Life without a drummer

The durable rock group R.E.M. moves on without regular drummer Bill Berry in their latest release, Reveal, an album as strange as it is difficult to grow into. The band dabbles in techno and drum samples, yet retain that characteristically melancholic mien that has been R.E.M.’s, and vocalist Michael Stipe’s, living through the years.

Not that they’ve dispensed with a percussionist altogether; but in a number of songs, a drum machine is very audible, making the absence of Berry all the more conspicuous. And track number 7, Beat a Drum, could in fact be a tribute to their former drummer, who retired from the band before Reveal was recorded.

There is no discernible reason for the drummer’s wanting out, save for possible musical differences if not sheer exhaustion through all these years of touring and recording. R.E.M., after all, has been around since the early ’80s, with their now classic first album Murmur selling a bit higher than the usual CD tag price, as with their other CDs on the old IRS label.

The track that opens the album is The Lifting, a somewhat weird amalgam of sounds, Stipe’s ragged, bluesy voice rising above the pasty mix of equal parts melody and distortion. Is this psychedelia in the year 2001? R.E.M. has never been one to be predictable, and so explore the thin line between pop and space oddity.

This is quickly followed by I’ve Been High, as if the band were on withdrawal symptoms, but none the worse for wear for having landed in one piece on terra firma again.

Stipe’s pride of melancholy shines through, something which he has perfected dating back to the songs New Test Leper or Everybody Hurts in the early to mid-’90s.

In All the Way to Reno, a lazy drawl complements the easy, relaxed tempo, the guitarist taking his sweet time to lay down the melodic track. Here we get a glimpse of the visual aspect of R.E.M., as the tune sounds like it was made for a movie, film being one of the side projects of Stipe (as in Being John Malkovich and Man on the Moon.)

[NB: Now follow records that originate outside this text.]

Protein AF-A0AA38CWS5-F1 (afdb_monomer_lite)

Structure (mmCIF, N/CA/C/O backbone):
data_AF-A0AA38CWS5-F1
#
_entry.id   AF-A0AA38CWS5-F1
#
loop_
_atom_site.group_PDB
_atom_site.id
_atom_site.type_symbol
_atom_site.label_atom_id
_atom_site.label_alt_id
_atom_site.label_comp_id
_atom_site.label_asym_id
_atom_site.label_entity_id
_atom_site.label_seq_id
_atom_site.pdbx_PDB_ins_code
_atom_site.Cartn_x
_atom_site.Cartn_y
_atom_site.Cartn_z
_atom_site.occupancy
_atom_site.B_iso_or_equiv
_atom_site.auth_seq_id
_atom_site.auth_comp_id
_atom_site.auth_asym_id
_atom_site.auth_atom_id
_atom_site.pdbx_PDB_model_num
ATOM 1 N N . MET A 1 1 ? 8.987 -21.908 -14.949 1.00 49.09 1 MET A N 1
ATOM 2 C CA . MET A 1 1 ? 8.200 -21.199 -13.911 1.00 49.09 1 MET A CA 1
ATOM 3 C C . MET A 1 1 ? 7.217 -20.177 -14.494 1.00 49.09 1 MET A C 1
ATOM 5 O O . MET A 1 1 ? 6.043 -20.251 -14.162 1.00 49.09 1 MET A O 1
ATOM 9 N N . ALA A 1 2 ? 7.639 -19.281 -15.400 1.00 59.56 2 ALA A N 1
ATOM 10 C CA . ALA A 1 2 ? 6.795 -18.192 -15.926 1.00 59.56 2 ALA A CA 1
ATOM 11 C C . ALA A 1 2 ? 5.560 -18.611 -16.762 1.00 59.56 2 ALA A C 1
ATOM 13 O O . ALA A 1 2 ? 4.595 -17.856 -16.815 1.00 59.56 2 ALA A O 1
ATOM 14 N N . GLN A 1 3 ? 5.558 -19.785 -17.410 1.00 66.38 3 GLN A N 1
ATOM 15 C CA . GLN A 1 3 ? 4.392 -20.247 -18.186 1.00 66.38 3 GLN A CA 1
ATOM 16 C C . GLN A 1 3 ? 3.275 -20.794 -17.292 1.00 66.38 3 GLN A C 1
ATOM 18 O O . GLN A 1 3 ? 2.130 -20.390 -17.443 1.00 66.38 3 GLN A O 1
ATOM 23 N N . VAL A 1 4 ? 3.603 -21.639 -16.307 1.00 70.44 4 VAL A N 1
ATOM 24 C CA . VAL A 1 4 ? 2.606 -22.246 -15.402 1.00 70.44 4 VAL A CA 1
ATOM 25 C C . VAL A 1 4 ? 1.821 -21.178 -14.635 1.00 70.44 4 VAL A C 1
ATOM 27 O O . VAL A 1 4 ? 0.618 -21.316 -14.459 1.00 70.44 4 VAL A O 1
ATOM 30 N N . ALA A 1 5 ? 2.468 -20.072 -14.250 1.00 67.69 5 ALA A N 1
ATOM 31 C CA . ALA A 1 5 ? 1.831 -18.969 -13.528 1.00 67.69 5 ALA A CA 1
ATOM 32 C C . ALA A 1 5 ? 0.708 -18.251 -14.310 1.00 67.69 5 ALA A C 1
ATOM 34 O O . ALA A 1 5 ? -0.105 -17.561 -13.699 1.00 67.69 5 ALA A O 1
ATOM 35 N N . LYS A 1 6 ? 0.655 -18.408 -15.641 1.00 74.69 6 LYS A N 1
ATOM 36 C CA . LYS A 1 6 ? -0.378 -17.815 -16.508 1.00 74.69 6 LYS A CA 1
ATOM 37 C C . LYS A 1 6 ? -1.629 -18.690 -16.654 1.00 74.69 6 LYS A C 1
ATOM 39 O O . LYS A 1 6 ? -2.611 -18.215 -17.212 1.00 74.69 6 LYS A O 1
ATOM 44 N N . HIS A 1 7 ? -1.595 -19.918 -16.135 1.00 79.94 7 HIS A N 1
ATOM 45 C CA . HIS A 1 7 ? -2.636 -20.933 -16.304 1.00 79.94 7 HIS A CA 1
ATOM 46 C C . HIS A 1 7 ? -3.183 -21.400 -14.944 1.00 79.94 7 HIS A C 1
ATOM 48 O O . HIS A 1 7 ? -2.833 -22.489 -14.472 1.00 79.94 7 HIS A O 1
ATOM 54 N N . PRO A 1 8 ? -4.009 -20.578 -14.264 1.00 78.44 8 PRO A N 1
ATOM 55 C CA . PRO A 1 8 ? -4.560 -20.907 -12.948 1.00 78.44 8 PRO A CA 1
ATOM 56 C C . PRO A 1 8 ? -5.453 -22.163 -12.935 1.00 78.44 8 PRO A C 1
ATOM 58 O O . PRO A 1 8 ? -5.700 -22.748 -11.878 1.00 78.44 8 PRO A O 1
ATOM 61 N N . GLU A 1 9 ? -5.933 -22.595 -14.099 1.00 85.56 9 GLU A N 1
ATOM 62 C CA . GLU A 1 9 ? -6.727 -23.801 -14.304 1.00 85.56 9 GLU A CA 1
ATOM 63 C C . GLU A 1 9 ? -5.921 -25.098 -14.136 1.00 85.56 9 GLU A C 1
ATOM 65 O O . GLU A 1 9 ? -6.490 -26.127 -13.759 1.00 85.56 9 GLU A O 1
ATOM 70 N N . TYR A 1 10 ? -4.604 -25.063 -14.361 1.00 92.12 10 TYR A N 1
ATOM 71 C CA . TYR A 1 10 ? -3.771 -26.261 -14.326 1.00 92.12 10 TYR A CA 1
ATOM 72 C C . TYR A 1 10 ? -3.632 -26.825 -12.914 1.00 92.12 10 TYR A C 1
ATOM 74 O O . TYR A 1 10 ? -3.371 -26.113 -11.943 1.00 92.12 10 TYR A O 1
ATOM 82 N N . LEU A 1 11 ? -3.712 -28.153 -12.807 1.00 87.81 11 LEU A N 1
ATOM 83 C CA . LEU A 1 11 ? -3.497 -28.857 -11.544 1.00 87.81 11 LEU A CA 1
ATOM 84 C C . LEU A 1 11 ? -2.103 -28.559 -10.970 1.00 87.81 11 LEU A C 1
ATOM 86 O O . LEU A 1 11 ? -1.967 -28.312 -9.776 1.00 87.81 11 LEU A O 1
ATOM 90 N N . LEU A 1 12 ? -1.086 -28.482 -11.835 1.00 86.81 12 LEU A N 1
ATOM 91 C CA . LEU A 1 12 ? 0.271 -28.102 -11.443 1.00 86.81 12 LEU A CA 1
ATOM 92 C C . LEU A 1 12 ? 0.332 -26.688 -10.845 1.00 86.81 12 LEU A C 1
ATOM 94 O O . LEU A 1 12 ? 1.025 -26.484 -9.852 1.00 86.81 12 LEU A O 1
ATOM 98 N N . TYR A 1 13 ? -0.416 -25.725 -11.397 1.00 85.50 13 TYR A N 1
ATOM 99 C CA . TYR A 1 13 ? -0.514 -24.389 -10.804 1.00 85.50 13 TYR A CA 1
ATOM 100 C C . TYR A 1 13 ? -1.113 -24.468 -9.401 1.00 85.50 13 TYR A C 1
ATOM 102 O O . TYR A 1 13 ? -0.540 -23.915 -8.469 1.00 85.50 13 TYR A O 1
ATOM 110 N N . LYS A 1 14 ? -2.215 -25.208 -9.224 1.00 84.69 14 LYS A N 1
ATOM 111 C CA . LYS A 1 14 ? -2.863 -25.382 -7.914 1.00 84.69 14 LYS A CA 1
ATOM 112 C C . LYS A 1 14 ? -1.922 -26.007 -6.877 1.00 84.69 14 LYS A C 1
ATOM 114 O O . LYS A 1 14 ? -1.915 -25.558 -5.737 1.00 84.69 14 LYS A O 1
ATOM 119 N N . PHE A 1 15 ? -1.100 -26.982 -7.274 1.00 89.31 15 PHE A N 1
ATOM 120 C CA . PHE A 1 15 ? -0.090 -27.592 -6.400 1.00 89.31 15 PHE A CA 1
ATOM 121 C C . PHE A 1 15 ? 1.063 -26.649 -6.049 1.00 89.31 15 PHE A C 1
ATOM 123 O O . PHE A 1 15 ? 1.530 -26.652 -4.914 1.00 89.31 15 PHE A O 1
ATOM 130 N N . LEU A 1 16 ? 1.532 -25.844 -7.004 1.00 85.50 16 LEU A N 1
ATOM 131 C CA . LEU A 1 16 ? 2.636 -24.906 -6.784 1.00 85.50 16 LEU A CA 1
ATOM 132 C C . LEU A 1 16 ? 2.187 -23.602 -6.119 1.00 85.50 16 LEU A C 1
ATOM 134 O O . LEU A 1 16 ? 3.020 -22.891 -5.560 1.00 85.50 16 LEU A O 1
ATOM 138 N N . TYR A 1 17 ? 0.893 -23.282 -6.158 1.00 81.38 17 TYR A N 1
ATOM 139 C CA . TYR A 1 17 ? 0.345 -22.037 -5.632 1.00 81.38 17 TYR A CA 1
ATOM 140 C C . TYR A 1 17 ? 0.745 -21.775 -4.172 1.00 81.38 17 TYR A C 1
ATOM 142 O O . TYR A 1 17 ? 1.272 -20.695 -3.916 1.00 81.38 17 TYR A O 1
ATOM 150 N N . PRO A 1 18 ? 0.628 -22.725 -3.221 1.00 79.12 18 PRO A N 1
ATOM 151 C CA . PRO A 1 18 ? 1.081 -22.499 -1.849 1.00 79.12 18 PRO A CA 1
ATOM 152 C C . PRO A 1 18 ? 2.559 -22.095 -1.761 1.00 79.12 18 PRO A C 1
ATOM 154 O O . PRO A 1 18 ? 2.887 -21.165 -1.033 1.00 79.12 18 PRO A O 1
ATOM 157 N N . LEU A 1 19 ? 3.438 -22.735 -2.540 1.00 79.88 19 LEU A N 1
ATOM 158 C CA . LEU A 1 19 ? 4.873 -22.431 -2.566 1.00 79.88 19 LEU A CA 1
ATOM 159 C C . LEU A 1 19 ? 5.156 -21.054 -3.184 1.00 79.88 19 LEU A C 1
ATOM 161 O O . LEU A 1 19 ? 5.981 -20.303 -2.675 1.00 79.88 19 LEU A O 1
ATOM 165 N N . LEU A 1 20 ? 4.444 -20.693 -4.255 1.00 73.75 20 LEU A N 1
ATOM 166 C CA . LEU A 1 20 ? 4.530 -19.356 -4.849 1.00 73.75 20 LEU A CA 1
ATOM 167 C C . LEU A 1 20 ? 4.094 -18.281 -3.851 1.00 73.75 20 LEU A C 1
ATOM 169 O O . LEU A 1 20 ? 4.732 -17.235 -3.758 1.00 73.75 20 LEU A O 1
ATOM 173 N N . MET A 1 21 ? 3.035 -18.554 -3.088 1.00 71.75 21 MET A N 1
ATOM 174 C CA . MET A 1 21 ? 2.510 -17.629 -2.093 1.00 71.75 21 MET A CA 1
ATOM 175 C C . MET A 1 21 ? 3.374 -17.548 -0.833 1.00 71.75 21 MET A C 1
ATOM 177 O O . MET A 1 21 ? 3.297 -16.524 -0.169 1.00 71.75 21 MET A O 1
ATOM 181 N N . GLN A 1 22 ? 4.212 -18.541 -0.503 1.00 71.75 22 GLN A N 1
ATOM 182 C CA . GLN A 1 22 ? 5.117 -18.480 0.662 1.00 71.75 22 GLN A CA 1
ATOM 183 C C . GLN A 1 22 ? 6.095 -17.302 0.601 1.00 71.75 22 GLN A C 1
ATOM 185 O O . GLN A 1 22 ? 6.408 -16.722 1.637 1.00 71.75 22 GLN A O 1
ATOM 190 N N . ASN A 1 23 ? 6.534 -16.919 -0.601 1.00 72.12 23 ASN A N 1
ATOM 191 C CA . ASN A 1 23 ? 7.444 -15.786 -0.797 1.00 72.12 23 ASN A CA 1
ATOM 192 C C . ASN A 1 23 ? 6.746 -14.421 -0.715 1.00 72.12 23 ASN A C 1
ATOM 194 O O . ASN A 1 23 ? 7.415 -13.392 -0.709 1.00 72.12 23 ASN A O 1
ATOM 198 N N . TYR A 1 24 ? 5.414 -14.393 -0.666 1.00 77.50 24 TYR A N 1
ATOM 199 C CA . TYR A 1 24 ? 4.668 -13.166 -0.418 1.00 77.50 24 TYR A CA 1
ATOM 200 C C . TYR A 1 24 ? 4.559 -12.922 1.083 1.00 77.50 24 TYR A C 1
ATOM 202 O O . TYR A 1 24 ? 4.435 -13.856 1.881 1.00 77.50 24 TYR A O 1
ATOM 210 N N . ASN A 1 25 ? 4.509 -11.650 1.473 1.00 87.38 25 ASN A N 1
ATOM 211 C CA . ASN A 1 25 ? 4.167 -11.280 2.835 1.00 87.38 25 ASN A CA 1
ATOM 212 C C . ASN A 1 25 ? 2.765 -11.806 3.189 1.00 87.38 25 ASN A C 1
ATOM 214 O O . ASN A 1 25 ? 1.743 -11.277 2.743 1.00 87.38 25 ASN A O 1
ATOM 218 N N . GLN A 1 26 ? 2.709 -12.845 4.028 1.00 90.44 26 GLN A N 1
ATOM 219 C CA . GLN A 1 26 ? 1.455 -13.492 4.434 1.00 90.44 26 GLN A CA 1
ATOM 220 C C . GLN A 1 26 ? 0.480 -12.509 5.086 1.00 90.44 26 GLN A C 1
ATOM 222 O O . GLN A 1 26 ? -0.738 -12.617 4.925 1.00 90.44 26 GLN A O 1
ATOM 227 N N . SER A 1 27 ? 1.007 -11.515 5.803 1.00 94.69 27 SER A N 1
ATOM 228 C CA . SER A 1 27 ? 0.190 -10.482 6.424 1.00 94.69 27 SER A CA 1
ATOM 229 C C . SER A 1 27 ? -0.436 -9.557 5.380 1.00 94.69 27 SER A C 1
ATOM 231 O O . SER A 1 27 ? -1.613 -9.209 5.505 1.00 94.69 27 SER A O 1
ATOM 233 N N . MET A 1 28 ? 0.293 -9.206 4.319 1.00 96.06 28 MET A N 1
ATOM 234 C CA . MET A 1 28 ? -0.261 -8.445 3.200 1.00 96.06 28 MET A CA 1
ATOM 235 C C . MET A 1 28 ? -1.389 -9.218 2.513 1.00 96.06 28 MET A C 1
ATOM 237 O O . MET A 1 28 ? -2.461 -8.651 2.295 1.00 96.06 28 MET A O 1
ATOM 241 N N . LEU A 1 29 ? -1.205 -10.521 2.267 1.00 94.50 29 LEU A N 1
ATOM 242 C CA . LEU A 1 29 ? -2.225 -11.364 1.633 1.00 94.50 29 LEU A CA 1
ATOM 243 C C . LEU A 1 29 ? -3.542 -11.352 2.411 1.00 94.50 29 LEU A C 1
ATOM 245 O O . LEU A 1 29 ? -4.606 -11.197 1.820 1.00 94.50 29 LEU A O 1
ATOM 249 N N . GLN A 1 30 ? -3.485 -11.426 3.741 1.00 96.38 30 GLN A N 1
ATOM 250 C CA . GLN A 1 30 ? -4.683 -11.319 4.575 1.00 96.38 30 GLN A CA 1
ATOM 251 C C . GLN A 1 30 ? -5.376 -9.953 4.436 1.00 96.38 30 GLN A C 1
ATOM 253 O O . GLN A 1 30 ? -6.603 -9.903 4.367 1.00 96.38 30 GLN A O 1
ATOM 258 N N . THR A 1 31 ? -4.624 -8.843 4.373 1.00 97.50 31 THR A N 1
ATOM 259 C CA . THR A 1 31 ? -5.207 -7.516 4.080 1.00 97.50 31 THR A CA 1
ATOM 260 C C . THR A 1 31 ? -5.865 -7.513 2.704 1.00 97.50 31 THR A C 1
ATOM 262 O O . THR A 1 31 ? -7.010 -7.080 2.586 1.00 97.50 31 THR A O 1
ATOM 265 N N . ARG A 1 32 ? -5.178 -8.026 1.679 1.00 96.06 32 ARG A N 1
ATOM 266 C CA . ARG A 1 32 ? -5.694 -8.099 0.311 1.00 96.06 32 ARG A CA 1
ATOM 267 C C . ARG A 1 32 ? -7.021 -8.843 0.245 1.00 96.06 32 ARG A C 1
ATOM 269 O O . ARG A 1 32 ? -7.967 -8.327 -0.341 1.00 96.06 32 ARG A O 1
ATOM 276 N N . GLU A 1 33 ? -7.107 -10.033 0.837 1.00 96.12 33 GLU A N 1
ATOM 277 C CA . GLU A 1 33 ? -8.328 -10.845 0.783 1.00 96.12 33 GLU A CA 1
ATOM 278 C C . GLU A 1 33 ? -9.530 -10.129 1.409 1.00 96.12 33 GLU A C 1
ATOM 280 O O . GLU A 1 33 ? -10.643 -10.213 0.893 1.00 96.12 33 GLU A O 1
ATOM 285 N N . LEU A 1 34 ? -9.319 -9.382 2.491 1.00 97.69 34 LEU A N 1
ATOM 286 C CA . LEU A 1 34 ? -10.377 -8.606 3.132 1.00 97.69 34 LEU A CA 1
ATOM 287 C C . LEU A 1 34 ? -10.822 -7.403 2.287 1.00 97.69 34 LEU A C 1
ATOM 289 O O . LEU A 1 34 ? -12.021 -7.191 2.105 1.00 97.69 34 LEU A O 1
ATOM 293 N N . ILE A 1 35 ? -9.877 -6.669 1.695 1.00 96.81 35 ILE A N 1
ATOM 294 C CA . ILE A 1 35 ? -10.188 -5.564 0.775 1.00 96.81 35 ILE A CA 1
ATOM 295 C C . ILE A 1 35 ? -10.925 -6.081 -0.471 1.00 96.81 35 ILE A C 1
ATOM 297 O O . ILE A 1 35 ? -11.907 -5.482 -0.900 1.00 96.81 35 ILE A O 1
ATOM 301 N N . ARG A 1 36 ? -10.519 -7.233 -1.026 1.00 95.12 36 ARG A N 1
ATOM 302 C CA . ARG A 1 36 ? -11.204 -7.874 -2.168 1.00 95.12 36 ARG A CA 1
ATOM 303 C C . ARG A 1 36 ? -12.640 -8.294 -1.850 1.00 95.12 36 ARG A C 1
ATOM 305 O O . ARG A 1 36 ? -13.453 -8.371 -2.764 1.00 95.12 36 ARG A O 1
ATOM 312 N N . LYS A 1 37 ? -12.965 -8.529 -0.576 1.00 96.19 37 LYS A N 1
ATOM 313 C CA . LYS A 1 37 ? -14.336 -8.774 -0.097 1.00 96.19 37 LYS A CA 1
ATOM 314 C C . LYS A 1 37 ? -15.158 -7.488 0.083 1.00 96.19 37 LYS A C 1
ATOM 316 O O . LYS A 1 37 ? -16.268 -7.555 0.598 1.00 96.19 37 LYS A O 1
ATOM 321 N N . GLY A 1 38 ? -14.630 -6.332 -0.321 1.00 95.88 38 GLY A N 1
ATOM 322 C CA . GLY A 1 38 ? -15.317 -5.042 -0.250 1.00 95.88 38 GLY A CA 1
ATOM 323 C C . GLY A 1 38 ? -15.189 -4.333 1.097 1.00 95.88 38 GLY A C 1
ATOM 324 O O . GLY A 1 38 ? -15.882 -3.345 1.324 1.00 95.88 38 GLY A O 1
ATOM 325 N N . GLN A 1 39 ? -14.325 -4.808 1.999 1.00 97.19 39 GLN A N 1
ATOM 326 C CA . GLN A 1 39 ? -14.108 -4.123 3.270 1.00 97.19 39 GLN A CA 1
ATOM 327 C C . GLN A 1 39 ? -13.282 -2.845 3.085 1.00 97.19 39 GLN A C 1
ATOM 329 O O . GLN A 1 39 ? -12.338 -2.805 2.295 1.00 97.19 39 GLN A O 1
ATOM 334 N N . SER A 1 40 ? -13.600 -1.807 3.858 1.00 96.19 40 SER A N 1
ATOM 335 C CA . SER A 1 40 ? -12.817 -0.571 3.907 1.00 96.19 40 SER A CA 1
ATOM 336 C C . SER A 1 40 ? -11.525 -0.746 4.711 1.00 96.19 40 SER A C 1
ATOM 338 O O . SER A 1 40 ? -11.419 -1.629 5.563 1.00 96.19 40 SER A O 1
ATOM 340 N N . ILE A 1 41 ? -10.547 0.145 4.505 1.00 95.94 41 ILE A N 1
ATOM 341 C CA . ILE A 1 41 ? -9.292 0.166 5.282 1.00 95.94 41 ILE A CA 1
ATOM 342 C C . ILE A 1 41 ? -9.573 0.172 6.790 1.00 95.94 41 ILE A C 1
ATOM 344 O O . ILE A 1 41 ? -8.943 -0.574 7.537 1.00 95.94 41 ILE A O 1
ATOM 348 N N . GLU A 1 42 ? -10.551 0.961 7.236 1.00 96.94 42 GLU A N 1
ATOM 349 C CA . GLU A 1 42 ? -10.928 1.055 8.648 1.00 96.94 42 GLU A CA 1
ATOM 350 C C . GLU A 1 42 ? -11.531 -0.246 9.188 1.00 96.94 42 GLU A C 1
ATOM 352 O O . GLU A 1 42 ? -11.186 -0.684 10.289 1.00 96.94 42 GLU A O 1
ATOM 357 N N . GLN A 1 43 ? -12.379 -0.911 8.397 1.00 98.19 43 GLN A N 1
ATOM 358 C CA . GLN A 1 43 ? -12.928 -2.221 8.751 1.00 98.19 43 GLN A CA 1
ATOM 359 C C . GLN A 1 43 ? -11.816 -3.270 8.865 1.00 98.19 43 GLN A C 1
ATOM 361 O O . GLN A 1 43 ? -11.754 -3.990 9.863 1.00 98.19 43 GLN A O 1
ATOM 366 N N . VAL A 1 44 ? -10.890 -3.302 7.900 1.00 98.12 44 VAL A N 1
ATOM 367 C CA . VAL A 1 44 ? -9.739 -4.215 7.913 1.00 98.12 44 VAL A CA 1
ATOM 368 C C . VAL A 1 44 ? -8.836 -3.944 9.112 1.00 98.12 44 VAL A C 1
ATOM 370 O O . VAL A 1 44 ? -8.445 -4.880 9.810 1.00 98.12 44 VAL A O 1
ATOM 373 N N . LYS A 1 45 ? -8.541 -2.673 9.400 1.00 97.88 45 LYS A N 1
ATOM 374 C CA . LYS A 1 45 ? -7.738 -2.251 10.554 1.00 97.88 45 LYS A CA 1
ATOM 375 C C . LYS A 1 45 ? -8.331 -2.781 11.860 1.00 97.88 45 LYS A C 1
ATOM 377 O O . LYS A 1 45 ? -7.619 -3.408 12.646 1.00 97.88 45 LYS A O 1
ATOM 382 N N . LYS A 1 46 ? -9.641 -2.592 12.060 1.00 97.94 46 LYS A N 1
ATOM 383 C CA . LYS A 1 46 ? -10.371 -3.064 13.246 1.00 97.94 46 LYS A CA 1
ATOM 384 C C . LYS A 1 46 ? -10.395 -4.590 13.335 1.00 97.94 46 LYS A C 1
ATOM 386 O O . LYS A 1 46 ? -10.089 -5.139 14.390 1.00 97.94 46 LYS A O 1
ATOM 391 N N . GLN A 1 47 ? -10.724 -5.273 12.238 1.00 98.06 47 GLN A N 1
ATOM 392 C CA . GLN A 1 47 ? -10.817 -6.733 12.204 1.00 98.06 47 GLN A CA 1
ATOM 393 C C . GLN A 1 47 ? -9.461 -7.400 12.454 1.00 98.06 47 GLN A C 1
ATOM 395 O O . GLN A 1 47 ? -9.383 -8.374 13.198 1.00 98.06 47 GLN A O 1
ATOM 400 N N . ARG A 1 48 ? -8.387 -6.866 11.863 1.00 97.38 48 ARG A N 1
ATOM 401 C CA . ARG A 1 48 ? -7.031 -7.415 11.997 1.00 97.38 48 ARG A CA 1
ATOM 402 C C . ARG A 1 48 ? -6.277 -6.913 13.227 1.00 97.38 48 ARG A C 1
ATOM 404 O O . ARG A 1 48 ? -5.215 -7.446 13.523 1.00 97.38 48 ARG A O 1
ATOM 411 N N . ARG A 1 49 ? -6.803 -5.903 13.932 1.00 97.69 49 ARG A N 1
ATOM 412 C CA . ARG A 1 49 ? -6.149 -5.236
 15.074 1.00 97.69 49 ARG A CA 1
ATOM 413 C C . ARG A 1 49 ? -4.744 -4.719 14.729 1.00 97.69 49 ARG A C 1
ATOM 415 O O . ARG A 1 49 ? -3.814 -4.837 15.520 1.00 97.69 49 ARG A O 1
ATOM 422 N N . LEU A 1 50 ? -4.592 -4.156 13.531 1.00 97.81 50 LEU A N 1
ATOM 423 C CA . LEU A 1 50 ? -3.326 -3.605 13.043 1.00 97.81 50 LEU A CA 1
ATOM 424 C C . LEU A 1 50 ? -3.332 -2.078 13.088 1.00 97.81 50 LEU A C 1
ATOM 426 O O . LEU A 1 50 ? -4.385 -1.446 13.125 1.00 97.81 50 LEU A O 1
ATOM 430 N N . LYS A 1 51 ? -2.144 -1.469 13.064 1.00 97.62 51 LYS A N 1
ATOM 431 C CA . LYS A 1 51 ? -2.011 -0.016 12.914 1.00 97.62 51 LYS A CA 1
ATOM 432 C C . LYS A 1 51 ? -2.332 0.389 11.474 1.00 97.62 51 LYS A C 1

However, songs like Disappear and Saturn Return may at the outset seem meandering, but Stipe could be merely testing the range and dynamics of composition.

Summer Turns to High
is another atmospheric tune that sort of lifts off again, so to speak, as a kind of remembrance of past summers that had us venturing past terra firma and on to terra incognito, or becoming cloud-hidden, whereabouts unknown.

The band is again in its element in the music video hit Imitation of Life, with a conventional drummer providing the backbeat. It is in the vein of their past hits like What’s the Frequency, Kenneth? and Losing My Religion, in the similar manner it lends itself easily to visuals.

The music video that shows an outdoor pool party in reverse mode may be an unconscious manifestation of the band to get back to their roots, even if their present sound seems light years removed from the IRS days.

I’ll Take the Rain
, the second to the last song, verges dangerously to the sentimental, but Stipe’s patently wasted vocals imparts to it a poignancy altogether hard to define. Some of the lines play themselves back vaguely in the head, only to fade away again in lambent obscurity.

The track that closes the CD, Beachball, features a use of horns reminiscent of the Style Council, and a spiraling melodic line that can leave the listener in vertigo.

Reveal
shows R.E.M. in perfect depress mode; it’s an even more "downer" of an album than New Adventures in Hi-Fi. But they continue to surprise and churn out challenging music, much like their contemporary U2, which however has not had the ill fortune of losing their drummer to retirement.

Stipe’s voice is still a delight to listen to, America’s version of Bamboo, former vocalist of Rivermaya who has since retired to a bookstore and marital bliss in the Bay Area, or so we last heard.